To quote him, “It is true that India was partitioned in 1947 due to Muslim League’s demand for a separate homeland for Muslims. And there is no denying the fact that the Muslim League was able to mobilize a huge mass of Muslims in favour of its demand. But it is also true that a large section of Muslims and their organizations stood against the demand for Pakistan. These Muslims against the Partition challenged the Muslim League theoretically and confronted the latter on the streets.”

He has also dwelt on an crucial offshoot– The Partition of India created a serious identity crisis for Indian Muslims…And as historian Muhammad Mujeeb commented that after the Partition, Muslims “became a smaller minority in India, physically not less, but more vulnerable, by the creation of the separate state of Pakistan, with their loyalties obviously open to suspicion and doubt, and their future nothing but the darkness of uncertainty.”

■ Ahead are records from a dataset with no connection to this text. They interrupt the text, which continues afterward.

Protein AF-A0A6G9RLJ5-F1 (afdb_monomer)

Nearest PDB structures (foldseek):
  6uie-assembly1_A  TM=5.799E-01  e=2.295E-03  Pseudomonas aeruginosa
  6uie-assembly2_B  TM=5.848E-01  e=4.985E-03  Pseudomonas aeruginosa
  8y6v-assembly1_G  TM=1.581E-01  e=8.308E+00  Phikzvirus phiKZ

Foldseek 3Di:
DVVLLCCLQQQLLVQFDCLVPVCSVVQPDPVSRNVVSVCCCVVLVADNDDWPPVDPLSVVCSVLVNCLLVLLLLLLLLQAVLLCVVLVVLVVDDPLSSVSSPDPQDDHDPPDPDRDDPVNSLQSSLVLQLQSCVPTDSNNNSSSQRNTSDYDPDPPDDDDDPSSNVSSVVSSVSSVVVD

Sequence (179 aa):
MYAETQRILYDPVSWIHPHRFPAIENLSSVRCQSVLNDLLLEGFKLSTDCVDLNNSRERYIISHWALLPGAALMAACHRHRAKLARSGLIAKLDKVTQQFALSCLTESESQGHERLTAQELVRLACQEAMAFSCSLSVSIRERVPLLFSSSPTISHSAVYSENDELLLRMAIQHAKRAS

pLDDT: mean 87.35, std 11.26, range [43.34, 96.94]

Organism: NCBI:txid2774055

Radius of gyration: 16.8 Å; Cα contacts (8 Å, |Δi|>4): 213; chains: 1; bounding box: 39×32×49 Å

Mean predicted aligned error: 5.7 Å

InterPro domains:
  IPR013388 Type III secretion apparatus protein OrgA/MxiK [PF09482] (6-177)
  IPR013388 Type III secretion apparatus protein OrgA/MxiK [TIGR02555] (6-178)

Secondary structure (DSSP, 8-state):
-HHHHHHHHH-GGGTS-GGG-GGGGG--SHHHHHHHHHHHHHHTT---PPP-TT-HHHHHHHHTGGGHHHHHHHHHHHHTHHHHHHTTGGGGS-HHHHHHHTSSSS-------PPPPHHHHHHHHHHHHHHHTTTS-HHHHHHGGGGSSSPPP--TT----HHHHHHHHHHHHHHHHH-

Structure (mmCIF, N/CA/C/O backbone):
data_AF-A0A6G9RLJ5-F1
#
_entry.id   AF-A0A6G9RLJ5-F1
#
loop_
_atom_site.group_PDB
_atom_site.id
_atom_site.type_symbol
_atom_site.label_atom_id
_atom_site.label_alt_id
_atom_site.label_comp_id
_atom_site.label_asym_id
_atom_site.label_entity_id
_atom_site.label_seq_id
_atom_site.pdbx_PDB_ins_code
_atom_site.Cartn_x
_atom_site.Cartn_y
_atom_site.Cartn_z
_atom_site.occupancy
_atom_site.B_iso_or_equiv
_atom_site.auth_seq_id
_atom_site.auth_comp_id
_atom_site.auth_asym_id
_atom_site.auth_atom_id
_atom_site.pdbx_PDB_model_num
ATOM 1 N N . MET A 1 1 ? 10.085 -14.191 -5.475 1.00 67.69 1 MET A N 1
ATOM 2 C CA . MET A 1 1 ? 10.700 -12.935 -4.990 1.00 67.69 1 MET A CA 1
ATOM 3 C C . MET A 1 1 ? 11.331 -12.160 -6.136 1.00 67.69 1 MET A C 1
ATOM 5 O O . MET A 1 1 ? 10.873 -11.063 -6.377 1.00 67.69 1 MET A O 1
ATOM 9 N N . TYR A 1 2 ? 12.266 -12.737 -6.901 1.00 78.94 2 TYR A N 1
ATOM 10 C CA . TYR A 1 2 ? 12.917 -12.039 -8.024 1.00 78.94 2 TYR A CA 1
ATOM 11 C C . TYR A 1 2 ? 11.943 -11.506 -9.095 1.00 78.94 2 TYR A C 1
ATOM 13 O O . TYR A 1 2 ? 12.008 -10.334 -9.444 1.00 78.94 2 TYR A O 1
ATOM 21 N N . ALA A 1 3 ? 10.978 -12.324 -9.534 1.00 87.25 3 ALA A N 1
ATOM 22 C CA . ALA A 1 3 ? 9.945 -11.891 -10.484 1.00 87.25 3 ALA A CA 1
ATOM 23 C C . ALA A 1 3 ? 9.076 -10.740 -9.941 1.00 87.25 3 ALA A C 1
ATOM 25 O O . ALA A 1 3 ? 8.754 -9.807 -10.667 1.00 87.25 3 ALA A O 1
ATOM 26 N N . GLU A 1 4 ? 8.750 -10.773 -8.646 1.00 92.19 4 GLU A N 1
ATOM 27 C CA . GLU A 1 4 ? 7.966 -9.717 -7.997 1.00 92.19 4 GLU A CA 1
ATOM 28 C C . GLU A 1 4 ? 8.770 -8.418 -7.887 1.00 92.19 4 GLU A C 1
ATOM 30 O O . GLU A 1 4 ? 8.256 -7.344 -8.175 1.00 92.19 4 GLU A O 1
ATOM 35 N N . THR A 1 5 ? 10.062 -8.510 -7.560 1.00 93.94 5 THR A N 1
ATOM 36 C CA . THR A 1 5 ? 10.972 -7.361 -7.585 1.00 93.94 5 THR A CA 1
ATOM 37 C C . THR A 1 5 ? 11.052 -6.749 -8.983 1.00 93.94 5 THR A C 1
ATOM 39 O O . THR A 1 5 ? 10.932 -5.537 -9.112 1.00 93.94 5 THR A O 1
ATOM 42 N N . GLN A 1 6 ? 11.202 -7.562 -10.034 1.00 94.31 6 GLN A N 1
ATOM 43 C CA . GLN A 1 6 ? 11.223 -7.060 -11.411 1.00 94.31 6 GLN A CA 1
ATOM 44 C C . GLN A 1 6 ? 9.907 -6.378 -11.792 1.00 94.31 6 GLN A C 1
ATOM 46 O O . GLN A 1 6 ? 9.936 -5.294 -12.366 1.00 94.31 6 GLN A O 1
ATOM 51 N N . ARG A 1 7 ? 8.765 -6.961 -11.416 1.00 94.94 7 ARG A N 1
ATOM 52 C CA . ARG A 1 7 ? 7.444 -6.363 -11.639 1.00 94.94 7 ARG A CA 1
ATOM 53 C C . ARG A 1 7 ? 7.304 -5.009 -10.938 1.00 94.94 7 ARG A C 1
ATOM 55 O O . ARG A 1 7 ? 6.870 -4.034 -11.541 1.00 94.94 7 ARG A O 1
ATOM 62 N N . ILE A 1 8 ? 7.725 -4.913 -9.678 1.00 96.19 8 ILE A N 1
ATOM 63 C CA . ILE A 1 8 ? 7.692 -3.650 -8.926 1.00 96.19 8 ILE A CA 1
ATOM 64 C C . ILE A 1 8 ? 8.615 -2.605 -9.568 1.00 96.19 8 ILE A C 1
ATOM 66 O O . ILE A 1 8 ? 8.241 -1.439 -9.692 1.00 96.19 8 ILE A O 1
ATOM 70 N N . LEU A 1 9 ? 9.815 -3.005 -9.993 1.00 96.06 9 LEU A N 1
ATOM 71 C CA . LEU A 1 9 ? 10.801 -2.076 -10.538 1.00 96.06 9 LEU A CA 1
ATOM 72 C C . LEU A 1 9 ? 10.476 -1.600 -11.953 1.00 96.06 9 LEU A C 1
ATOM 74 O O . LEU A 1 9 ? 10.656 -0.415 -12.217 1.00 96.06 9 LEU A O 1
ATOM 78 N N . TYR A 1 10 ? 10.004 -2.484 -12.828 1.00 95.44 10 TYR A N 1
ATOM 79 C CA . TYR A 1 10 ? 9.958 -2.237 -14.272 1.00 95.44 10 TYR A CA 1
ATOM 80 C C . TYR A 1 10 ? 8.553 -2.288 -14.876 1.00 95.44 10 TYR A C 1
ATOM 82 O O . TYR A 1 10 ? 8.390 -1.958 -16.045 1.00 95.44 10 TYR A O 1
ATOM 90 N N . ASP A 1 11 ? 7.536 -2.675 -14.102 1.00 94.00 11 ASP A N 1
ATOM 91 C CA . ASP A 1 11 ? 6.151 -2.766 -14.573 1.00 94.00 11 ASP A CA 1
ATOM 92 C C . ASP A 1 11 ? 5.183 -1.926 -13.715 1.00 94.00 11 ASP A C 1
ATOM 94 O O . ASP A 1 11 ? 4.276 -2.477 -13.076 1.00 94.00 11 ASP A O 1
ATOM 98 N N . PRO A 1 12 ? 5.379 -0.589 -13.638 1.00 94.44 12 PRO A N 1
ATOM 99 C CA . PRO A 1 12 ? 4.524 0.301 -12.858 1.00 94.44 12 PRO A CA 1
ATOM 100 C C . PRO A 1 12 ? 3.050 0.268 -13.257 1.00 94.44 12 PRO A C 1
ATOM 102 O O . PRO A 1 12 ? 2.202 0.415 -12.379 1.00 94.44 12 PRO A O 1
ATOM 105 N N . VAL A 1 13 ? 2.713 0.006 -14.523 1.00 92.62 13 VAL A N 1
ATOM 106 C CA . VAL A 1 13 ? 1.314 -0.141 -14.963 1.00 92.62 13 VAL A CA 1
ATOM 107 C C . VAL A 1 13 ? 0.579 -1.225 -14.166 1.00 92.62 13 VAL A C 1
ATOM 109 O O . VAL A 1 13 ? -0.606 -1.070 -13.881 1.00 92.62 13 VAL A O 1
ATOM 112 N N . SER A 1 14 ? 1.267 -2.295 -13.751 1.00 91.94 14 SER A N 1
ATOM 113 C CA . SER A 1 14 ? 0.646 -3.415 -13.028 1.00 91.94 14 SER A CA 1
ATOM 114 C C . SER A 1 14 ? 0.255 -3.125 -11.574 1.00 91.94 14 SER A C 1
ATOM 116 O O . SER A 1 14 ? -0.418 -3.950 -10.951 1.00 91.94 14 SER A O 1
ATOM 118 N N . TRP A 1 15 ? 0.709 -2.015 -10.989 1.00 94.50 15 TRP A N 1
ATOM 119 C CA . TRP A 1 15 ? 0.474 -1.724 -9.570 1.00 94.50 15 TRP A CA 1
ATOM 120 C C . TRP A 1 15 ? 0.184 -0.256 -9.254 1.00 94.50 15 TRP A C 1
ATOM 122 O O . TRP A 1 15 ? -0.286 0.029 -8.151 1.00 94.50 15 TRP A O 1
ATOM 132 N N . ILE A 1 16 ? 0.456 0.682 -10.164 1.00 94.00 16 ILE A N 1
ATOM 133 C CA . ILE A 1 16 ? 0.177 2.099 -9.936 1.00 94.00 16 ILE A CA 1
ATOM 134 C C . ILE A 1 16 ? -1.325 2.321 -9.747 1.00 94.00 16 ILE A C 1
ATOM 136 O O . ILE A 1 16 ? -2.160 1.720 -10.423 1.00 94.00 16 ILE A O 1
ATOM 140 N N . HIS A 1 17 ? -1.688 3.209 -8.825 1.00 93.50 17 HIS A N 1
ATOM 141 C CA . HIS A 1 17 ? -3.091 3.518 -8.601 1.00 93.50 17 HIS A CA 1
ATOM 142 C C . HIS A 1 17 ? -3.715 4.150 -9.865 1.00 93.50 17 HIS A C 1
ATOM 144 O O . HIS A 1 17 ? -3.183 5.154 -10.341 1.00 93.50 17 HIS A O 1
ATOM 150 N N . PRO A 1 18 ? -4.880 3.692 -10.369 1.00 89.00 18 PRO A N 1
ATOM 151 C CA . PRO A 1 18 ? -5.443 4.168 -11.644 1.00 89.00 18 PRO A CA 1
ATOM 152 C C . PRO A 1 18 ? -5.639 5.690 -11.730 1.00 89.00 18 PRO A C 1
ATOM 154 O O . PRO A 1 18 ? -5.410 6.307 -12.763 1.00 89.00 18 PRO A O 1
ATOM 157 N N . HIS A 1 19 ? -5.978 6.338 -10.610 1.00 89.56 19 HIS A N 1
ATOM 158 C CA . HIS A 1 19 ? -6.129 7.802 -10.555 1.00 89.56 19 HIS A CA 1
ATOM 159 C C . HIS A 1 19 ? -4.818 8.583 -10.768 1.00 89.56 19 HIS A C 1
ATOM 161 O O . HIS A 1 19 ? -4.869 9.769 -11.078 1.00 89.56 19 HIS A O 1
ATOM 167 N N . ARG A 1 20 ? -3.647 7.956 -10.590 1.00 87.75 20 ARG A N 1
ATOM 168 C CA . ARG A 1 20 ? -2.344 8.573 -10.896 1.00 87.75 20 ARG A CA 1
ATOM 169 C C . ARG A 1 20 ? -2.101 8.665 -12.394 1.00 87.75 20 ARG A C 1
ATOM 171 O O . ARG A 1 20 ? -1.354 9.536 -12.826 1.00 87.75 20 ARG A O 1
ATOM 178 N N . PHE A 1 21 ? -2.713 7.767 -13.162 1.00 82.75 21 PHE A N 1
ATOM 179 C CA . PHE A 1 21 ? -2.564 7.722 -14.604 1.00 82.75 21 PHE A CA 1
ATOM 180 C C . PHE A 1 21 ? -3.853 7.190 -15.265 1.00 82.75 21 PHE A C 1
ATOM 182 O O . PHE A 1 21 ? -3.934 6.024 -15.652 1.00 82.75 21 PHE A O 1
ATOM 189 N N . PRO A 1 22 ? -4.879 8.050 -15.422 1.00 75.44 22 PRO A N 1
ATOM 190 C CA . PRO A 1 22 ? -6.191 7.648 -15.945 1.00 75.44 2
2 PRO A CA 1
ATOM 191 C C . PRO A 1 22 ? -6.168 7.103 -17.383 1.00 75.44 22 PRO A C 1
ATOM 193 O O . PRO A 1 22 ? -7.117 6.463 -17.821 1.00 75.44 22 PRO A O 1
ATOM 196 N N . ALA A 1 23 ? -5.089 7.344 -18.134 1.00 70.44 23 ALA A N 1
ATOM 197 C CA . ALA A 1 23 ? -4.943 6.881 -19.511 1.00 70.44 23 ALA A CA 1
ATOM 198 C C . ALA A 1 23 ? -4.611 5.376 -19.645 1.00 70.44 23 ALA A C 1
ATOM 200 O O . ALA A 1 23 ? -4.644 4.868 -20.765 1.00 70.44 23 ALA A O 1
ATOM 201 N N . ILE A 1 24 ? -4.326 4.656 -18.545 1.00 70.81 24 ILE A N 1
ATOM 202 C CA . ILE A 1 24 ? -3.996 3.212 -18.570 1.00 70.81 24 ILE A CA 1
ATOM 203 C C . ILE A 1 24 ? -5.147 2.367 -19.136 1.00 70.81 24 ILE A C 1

And as historian Mushirul Hasan detailed, “Partition was a nightmare. The so called Islamic community in India which had no place in Jinnah’s Pakistan was ‘fragmented’, ‘weakened’ and left vulnerable to right-wing Hindu onslaughts. Despite a creation of a separate Homeland for Muslims, India remained home to a large number of Muslims.

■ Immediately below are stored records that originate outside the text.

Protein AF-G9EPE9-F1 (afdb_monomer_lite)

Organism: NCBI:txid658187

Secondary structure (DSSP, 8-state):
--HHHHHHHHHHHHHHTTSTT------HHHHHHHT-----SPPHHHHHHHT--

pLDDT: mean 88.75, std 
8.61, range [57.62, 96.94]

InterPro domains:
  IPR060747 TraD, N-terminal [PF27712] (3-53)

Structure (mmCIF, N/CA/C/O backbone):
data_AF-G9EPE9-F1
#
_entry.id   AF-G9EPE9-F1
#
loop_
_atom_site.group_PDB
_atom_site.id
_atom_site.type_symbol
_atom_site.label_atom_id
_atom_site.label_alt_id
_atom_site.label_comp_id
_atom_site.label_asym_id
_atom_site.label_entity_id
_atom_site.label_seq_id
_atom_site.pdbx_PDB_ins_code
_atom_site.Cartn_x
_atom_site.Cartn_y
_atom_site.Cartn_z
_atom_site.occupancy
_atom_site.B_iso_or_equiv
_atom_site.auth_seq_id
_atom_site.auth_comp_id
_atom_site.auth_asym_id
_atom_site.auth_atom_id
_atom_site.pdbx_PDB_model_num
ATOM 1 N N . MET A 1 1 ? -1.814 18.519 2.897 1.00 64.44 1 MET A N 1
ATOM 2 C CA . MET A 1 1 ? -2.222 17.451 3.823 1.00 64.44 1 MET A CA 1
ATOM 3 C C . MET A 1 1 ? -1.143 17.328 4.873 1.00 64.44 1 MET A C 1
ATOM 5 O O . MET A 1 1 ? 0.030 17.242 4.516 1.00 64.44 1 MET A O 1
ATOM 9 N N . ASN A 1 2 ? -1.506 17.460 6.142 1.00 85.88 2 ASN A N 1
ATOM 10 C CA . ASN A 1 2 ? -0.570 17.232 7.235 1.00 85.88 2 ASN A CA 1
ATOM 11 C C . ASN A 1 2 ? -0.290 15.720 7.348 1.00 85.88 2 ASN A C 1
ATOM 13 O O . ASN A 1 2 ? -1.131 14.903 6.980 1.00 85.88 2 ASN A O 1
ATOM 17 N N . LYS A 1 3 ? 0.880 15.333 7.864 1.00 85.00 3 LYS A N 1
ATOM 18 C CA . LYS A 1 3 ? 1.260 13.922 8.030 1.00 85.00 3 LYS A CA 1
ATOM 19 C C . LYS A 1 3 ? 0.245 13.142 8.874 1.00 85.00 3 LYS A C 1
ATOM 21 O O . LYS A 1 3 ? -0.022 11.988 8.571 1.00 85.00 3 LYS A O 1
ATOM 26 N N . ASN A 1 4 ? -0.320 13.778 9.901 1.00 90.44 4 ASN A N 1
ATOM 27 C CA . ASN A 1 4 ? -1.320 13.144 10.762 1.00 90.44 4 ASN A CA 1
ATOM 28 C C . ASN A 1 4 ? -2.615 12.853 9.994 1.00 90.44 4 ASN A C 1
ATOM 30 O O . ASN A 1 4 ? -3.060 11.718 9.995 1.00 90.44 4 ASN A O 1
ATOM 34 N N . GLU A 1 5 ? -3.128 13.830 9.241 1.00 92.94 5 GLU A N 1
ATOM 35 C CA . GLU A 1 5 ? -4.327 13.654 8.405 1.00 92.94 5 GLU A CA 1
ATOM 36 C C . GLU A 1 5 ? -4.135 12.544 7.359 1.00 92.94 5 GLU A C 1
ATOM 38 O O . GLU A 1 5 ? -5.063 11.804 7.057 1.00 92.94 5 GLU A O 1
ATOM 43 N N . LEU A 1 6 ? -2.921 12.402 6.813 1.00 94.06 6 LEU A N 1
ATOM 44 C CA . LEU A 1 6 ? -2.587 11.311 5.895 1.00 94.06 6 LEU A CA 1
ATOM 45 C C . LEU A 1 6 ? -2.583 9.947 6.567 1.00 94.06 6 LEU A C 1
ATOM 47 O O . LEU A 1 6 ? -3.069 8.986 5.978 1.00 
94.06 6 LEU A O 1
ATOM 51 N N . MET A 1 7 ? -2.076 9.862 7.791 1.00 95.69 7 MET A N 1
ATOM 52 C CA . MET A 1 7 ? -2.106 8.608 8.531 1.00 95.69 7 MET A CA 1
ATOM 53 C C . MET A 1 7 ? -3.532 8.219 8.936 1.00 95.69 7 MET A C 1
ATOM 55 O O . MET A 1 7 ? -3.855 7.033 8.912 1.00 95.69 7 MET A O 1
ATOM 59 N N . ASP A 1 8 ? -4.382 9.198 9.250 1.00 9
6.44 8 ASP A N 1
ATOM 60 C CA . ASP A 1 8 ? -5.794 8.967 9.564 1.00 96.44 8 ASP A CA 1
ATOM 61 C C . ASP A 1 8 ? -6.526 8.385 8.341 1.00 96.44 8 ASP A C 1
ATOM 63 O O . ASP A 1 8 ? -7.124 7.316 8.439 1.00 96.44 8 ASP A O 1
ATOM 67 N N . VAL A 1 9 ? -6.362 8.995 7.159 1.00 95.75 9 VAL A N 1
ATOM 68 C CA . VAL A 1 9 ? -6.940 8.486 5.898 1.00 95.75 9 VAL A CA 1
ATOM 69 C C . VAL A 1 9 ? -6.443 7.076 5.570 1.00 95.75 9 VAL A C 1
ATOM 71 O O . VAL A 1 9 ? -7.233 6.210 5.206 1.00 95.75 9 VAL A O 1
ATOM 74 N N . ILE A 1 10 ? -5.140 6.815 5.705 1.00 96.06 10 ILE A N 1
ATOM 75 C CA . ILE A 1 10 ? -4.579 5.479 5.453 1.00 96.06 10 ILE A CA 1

“Those who remained in India have consistently had their loyalty to India questioned by the Hindu Right or Hindutva camp. The Bible for the Rashtriya swayamsevak Sangh cadres, Bunch of Thoughts, the compilation of the writings of RSS ideologue M.S. Golwalkar,contains a long chapter, titled ‘Internal Threats’ in which the Indian Muslims are described as threat number one.”

And to quote diplomat-author,Pran Nevile, from his memoir ‘Carefree Days: Many Roles, Many Lives’, this particular paragraph which details of how Muslims living in Delhi were attacked around the Partition phase: “By the beginning of September 1947, Delhi was flooded with refugees from Punjab. There was an acute shortage of housing in Delhi. The exodus of about 2,000 officers and clerks more than balanced the influx of over 3,000 from Pakistan comprising the staff of the railways, Posts and Telegraph department and other central government officers who had decided to opt for India…I was then living as a sub-tenant of a Punjabi family in the Western Extension Area, a new residential complex off Pusa Road which had come up during World War II…By the first week of September, with the influx of over a lakh of refugees in Delhi, the communal situation became tense…I vividly remember how a bulk of Muslim families were driven out of their homes on Ajmal Khan Road and some other areas of Karol Bagh.

“Here I would like to cite the case of a Muslim family, our immediate neighbours whom we managed to protect. A family of three, Mr. Khan, an executive engineer, his wife and grown up daughter were occupying the government-requisitioned house. Some anti-social elements and groups of refugees were actively involved in attacking Muslim houses identified by local goons.

“It was on the night of 7 September that we came to know their house could be attacked in the morning. We gave them shelter for the night and early in the morning, our neighbour, a Sikh gentleman, drove Mr Khan’s car and took his family safely to the Imperial Hotel on Queensway.

“An hour later, the house was ransacked by the goons, who rebuked us for aiding in their escape.”